Two are a completed razor - One shows the full handle, the other shows a close up of the head where it attaches to the handle
The third picture shows the three different powder coatings I am able to produce at this time.  Purchasing the system was a chunk of change so I figured I would slowly add to the color options.
I have two different blacks. One is a high gloss; the other is a semi-gloss hammered finish and of course as you can tell from the photos gloss chrome Finish.
Enjoy the pictures.
Please let me know what you think????
Thanks


----------



## seamus7227 (Mar 31, 2012)

wooooowwwww!!! Kevin, the anticipation over the last year or so has been killin' me. Finally getting to see the finished razor heads is fantastic! I really like that you have the freedom to create a razor handle without the constraints of the "between bushings" components.


----------



## thewishman (Mar 31, 2012)

CONGRATULATIONS!!! That is a good-looking razor. Glad you stuck with it!
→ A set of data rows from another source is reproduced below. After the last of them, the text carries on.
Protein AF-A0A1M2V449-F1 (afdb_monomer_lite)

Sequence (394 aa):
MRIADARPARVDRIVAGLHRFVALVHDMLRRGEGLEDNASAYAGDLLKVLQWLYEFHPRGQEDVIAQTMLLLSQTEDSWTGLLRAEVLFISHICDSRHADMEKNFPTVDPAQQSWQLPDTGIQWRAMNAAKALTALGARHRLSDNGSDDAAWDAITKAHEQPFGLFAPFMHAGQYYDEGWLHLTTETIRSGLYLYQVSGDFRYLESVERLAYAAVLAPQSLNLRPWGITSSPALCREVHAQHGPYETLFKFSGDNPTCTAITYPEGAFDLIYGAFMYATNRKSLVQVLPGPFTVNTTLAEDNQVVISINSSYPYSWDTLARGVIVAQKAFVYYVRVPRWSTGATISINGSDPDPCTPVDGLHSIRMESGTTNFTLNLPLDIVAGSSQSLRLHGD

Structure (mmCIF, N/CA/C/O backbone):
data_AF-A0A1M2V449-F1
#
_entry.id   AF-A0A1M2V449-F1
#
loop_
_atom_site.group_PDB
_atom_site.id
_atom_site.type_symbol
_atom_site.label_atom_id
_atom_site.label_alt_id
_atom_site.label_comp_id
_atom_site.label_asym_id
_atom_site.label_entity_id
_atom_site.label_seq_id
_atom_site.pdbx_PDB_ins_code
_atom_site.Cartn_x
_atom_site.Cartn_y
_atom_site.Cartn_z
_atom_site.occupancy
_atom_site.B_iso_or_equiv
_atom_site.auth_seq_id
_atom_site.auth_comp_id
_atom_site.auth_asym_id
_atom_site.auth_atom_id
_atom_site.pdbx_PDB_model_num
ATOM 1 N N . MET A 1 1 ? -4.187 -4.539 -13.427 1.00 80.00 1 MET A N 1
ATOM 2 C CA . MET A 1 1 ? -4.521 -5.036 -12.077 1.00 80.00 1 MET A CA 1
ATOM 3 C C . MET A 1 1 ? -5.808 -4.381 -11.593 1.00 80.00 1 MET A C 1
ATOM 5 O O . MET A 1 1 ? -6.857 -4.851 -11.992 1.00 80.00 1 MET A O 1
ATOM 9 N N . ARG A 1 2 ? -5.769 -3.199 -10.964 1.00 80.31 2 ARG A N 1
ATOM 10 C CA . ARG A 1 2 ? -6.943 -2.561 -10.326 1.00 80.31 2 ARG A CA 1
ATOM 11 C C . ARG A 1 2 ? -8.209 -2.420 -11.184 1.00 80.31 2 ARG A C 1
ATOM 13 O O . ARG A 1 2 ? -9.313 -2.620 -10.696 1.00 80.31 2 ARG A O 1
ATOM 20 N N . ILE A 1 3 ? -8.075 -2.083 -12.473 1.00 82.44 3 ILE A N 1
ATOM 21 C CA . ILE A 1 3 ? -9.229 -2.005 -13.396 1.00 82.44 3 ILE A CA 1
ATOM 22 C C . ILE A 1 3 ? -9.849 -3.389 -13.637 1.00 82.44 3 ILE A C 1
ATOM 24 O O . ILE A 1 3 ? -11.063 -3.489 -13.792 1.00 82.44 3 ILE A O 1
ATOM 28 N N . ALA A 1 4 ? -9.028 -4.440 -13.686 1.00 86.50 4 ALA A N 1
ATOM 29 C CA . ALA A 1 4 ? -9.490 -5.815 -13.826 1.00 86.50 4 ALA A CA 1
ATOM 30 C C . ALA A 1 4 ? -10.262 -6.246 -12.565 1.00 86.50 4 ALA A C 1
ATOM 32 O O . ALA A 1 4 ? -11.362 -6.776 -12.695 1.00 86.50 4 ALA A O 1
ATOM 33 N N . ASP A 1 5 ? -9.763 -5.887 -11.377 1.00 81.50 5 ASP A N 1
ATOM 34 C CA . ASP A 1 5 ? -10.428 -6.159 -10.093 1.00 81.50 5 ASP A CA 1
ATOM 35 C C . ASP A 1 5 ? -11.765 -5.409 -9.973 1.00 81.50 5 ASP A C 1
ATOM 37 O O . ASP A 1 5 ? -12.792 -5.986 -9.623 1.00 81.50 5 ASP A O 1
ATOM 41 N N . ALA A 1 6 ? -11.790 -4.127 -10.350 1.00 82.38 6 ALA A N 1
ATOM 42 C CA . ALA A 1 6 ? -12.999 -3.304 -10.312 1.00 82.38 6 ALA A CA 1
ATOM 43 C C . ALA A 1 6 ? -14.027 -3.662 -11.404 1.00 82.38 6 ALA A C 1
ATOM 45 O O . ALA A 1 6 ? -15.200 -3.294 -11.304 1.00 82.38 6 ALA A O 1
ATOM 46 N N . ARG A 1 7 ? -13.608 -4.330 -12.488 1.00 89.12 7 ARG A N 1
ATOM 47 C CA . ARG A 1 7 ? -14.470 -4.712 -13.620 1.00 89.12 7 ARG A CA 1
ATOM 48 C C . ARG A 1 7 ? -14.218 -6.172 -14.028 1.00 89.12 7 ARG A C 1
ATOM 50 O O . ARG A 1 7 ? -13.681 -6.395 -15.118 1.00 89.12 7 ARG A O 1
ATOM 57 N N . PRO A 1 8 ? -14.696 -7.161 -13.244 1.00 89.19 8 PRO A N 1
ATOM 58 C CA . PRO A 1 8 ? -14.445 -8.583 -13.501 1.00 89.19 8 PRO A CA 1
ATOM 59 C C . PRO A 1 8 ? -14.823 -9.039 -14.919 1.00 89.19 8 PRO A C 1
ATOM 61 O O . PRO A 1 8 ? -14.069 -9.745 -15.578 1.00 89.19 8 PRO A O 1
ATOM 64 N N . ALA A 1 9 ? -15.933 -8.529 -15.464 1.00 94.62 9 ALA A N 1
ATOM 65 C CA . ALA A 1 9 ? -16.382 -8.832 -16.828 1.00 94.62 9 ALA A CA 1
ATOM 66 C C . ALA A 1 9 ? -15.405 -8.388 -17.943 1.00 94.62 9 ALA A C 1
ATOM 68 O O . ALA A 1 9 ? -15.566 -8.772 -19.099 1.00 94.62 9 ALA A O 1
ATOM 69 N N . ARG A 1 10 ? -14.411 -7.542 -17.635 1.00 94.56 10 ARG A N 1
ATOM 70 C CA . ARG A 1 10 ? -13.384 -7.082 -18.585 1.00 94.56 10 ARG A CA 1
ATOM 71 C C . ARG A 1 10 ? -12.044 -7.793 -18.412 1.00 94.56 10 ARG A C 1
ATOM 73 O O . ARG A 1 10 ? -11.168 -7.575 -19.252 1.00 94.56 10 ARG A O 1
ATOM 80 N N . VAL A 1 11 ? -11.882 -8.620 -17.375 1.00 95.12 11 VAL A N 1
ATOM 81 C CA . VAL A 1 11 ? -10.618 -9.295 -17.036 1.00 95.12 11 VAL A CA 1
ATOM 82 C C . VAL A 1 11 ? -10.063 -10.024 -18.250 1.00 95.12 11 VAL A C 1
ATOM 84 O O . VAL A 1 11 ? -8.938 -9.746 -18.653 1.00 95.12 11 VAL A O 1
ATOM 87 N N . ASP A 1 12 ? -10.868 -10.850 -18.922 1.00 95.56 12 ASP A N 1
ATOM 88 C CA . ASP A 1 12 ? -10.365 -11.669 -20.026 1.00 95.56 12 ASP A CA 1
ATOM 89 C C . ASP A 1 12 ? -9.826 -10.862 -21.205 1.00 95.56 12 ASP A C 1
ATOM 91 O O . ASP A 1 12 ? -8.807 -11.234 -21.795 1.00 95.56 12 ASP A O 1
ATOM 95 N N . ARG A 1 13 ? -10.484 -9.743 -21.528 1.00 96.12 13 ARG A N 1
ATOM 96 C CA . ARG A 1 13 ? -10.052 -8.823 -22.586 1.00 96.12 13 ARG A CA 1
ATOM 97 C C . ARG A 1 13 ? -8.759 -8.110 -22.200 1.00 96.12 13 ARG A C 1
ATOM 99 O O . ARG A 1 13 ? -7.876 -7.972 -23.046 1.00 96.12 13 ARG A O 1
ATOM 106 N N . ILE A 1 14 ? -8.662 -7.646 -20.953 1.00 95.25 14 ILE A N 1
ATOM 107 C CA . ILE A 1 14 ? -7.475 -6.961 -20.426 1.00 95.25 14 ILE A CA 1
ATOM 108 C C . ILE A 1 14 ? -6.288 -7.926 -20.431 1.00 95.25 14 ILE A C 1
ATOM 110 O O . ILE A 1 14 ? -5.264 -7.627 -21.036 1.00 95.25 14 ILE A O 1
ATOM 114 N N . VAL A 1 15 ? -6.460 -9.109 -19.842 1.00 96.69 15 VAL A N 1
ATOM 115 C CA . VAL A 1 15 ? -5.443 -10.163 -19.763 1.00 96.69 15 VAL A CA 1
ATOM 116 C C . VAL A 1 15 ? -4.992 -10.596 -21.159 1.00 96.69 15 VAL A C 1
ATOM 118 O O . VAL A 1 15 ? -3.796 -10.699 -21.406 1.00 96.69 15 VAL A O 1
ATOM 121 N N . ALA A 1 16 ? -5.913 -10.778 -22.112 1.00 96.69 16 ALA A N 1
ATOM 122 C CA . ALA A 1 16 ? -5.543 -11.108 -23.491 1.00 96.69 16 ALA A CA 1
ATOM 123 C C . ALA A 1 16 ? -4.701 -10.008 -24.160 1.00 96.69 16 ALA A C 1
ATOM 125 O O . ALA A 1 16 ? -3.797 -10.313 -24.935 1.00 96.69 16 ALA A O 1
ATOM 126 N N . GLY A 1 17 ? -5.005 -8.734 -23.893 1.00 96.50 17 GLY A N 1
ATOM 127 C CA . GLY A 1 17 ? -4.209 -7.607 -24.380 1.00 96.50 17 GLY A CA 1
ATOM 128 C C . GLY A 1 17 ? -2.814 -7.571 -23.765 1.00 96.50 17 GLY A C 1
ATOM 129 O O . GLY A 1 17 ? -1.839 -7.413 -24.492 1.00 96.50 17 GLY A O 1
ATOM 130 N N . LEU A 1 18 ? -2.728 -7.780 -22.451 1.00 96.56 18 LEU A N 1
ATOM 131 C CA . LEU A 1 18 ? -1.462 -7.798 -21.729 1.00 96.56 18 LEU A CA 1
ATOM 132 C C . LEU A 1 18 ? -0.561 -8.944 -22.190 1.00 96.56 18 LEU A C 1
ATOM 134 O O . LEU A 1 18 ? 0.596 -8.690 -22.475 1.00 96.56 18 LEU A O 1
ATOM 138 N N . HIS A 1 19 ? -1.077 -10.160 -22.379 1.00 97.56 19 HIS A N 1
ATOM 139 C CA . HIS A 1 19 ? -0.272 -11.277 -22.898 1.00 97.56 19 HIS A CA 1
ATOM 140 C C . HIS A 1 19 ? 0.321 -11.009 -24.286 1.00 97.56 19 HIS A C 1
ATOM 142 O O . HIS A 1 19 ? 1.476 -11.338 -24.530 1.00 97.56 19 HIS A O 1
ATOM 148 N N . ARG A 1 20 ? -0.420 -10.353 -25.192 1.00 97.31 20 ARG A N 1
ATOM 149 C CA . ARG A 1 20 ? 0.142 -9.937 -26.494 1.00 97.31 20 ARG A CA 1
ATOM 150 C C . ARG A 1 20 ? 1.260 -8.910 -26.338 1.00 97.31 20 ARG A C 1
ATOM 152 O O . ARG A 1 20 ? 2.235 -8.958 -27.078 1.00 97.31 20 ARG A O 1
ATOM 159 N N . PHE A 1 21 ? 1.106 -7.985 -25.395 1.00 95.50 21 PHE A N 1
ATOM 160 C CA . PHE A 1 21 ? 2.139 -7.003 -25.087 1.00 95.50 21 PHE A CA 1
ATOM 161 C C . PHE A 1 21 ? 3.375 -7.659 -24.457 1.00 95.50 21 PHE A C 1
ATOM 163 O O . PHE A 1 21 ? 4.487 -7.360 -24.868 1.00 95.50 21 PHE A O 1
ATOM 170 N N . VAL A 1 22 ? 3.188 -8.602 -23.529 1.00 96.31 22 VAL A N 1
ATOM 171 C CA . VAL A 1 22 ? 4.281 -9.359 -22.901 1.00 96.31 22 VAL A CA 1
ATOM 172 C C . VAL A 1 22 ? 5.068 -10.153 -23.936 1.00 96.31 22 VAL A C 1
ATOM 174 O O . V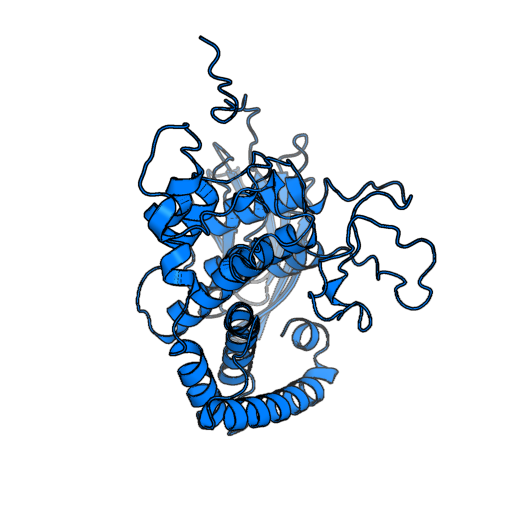AL A 1 22 ? 6.289 -10.095 -23.908 1.00 96.31 22 VAL A O 1
ATOM 177 N N . ALA A 1 23 ? 4.402 -10.819 -24.884 1.00 96.56 23 ALA A N 1
ATOM 178 C CA . ALA A 1 23 ? 5.086 -11.522 -25.971 1.00 96.56 23 ALA A CA 1
ATOM 179 C C . ALA A 1 23 ? 5.966 -10.576 -26.812 1.00 96.56 23 ALA A C 1
ATOM 181 O O . ALA A 1 23 ? 7.124 -10.883 -27.075 1.00 96.56 23 ALA A O 1
ATOM 182 N N . LEU A 1 24 ? 5.452 -9.390 -27.163 1.00 95.75 24 LEU A N 1
ATOM 183 C CA . LEU A 1 24 ? 6.234 -8.377 -27.878 1.00 95.75 24 LEU A CA 1
ATOM 184 C C . LEU A 1 24 ? 7.453 -7.917 -27.066 1.00 95.75 24 LEU A C 1
ATOM 186 O O . LEU A 1 24 ? 8.559 -7.861 -27.597 1.00 95.75 24 LEU A O 1
ATOM 190 N N . VAL A 1 25 ? 7.259 -7.588 -25.786 1.00 93.44 25 VAL A N 1
ATOM 191 C CA . VAL A 1 25 ? 8.352 -7.132 -24.916 1.00 93.44 25 VAL A CA 1
ATOM 192 C C . VAL A 1 25 ? 9.393 -8.233 -24.725 1.00 93.44 25 VAL A C 1
ATOM 194 O O . VAL A 1 25 ? 10.585 -7.957 -24.787 1.00 93.44 25 VAL A O 1
ATOM 197 N N . HIS A 1 26 ? 8.968 -9.483 -24.549 1.00 95.38 26 HIS A N 1
ATOM 198 C CA . HIS A 1 26 ? 9.863 -10.635 -24.453 1.00 95.38 26 HIS A CA 1
ATOM 199 C C . HIS A 1 26 ? 10.760 -10.763 -25.689 1.00 95.38 26 HIS A C 1
ATOM 201 O O . HIS A 1 26 ? 11.980 -10.860 -25.552 1.00 95.38 26 HIS A O 1
ATOM 207 N N . ASP A 1 27 ? 10.181 -10.672 -26.889 1.00 96.19 27 ASP A N 1
ATOM 208 C CA . ASP A 1 27 ? 10.922 -10.726 -28.153 1.00 96.19 27 ASP A CA 1
ATOM 209 C C . ASP A 1 27 ? 11.878 -9.537 -28.339 1.00 96.19 27 ASP A C 1
ATOM 211 O O . ASP A 1 27 ? 12.947 -9.686 -28.937 1.00 96.19 27 ASP A O 1
ATOM 215 N N . MET A 1 28 ? 11.515 -8.348 -27.850 1.00 93.81 28 MET A N 1
ATOM 216 C CA . MET A 1 28 ? 12.394 -7.172 -27.843 1.00 93.81 28 MET A CA 1
ATOM 217 C C . MET A 1 28 ? 13.574 -7.365 -26.886 1.00 93.81 28 MET A C 1
ATOM 219 O O . MET A 1 28 ? 14.725 -7.283 -27.311 1.00 93.81 28 MET A O 1
ATOM 223 N N . LEU A 1 29 ? 13.309 -7.736 -25.631 1.00 91.62 29 LEU A N 1
ATOM 224 C CA . LEU A 1 29 ? 14.344 -7.922 -24.611 1.00 91.62 29 LEU A CA 1
ATOM 225 C C . LEU A 1 29 ? 15.345 -9.016 -24.996 1.00 91.62 29 LEU A C 1
ATOM 227 O O . LEU A 1 29 ? 16.546 -8.862 -24.790 1.00 91.62 29 LEU A O 1
ATOM 231 N N . ARG A 1 30 ? 14.883 -10.103 -25.626 1.00 93.69 30 ARG A N 1
ATOM 232 C CA . ARG A 1 30 ? 15.768 -11.160 -26.146 1.00 93.69 30 ARG A CA 1
ATOM 233 C C . ARG A 1 30 ? 16.708 -10.685 -27.254 1.00 93.69 30 ARG A C 1
ATOM 235 O O . ARG A 1 30 ? 17.734 -11.324 -27.480 1.00 93.69 30 ARG A O 1
ATOM 242 N N . ARG A 1 31 ? 16.355 -9.604 -27.950 1.00 93.31 31 ARG A N 1
ATOM 243 C CA . ARG A 1 31 ? 17.177 -8.950 -28.977 1.00 93.31 31 ARG A CA 1
ATOM 244 C C . ARG A 1 31 ? 18.007 -7.788 -28.419 1.00 93.31 31 ARG A C 1
ATOM 246 O O . ARG A 1 31 ? 18.748 -7.177 -29.178 1.00 93.31 31 ARG A O 1
ATOM 253 N N . GLY A 1 32 ? 17.924 -7.519 -27.112 1.00 87.31 32 GLY A N 1
ATOM 254 C CA . GLY A 1 32 ? 18.589 -6.384 -26.470 1.00 87.31 32 GLY A CA 1
ATOM 255 C C . GLY A 1 32 ? 17.902 -5.038 -26.724 1.00 87.31 32 GLY A C 1
ATOM 256 O O . GLY A 1 32 ? 18.543 -4.007 -26.568 1.00 87.31 32 GLY A O 1
ATOM 257 N N . GLU A 1 33 ? 16.629 -5.049 -27.127 1.00 87.50 33 GLU A N 1
ATOM 258 C CA . GLU A 1 33 ? 15.803 -3.862 -27.394 1.00 87.50 33 GLU A CA 1
ATOM 259 C C . GLU A 1 33 ? 14.818 -3.605 -26.234 1.00 87.50 33 GLU A C 1
ATOM 261 O O . GLU A 1 33 ? 14.477 -4.516 -25.475 1.00 87.50 33 GLU A O 1
ATOM 266 N N . GLY A 1 34 ? 14.268 -2.393 -26.146 1.00 77.56 34 GLY A N 1
ATOM 267 C CA . GLY A 1 34 ? 13.118 -2.057 -25.293 1.00 77.56 34 GLY A CA 1
ATOM 268 C C . GLY A 1 34 ? 13.456 -1.509 -23.907 1.00 77.56 34 GLY A C 1
ATOM 269 O O . GLY A 1 34 ? 12.548 -1.290 -23.102 1.00 77.56 34 GLY A O 1
ATOM 270 N N . LEU A 1 35 ? 14.740 -1.290 -23.625 1.00 76.12 35 LEU A N 1
ATOM 271 C CA . LEU A 1 35 ? 15.238 -0.664 -22.394 1.00 76.12 35 LEU A CA 1
ATOM 272 C C . LEU A 1 35 ? 16.042 0.610 -22.676 1.00 76.12 35 LEU A C 1
ATOM 274 O O . LEU A 1 35 ? 16.828 1.050 -21.840 1.00 76.12 35 LEU A O 1
ATOM 278 N N . GLU A 1 36 ? 15.833 1.208 -23.846 1.00 69.38 36 GLU A N 1
ATOM 279 C CA . GLU A 1 36 ? 16.446 2.471 -24.230 1.00 69.38 36 GLU A CA 1
ATOM 280 C C . GLU A 1 36 ? 15.900 3.639 -23.381 1.00 69.38 36 GLU A C 1
ATOM 282 O O . GLU A 1 36 ? 14.751 3.646 -22.922 1.00 69.38 36 GLU A O 1
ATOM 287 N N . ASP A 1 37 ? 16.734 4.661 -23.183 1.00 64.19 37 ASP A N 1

When will these be ready?


----------



## seamus7227 (Mar 31, 2012)

Kevin, do you just use an epoxy to glue the head into the handle?


----------



## ctubbs (Mar 31, 2012)

Great job.  Thanks for sharing and sticking with it.  Will they be posted for sale in the near future?
Charles


----------



## 65GTMustang (Apr 1, 2012)

Thanks for the comments!
To answer a couple of questions;
As far as attaching the razor head to the finished handle I use a high impact epoxy most of the time. I have also used regular epoxy and even CA glue.
 
As for selling the razor heads, it is my intention to offer them to those interested. I would rate these in regards to ability to be advanced only because you have to be precise in recessing the head into the end of the turned handle.  I prefer making this cut by hand rather than matching it to a drill bit because of the shallow cut that is needed.  The drilling is not a big deal it only requires about a 1-1/4 inches in depth using a drill bit slightly larger than the post on the razor head.  The slightly larger width allows for gluing of course.  I can to talk to anyone interested on the phone if you have any specific questions or simply to get a clear understanding of how I go about making the handles.   
I want to stay within the guidelines of the forum in regards to selling.  I have not official posted them in the classified area so if you are interested just send a PM to discuss the possibilities.
I would appreciate any additional feedback - I see the posting has had several views, if you have anything to share please do.
Thanks
Kevin


----------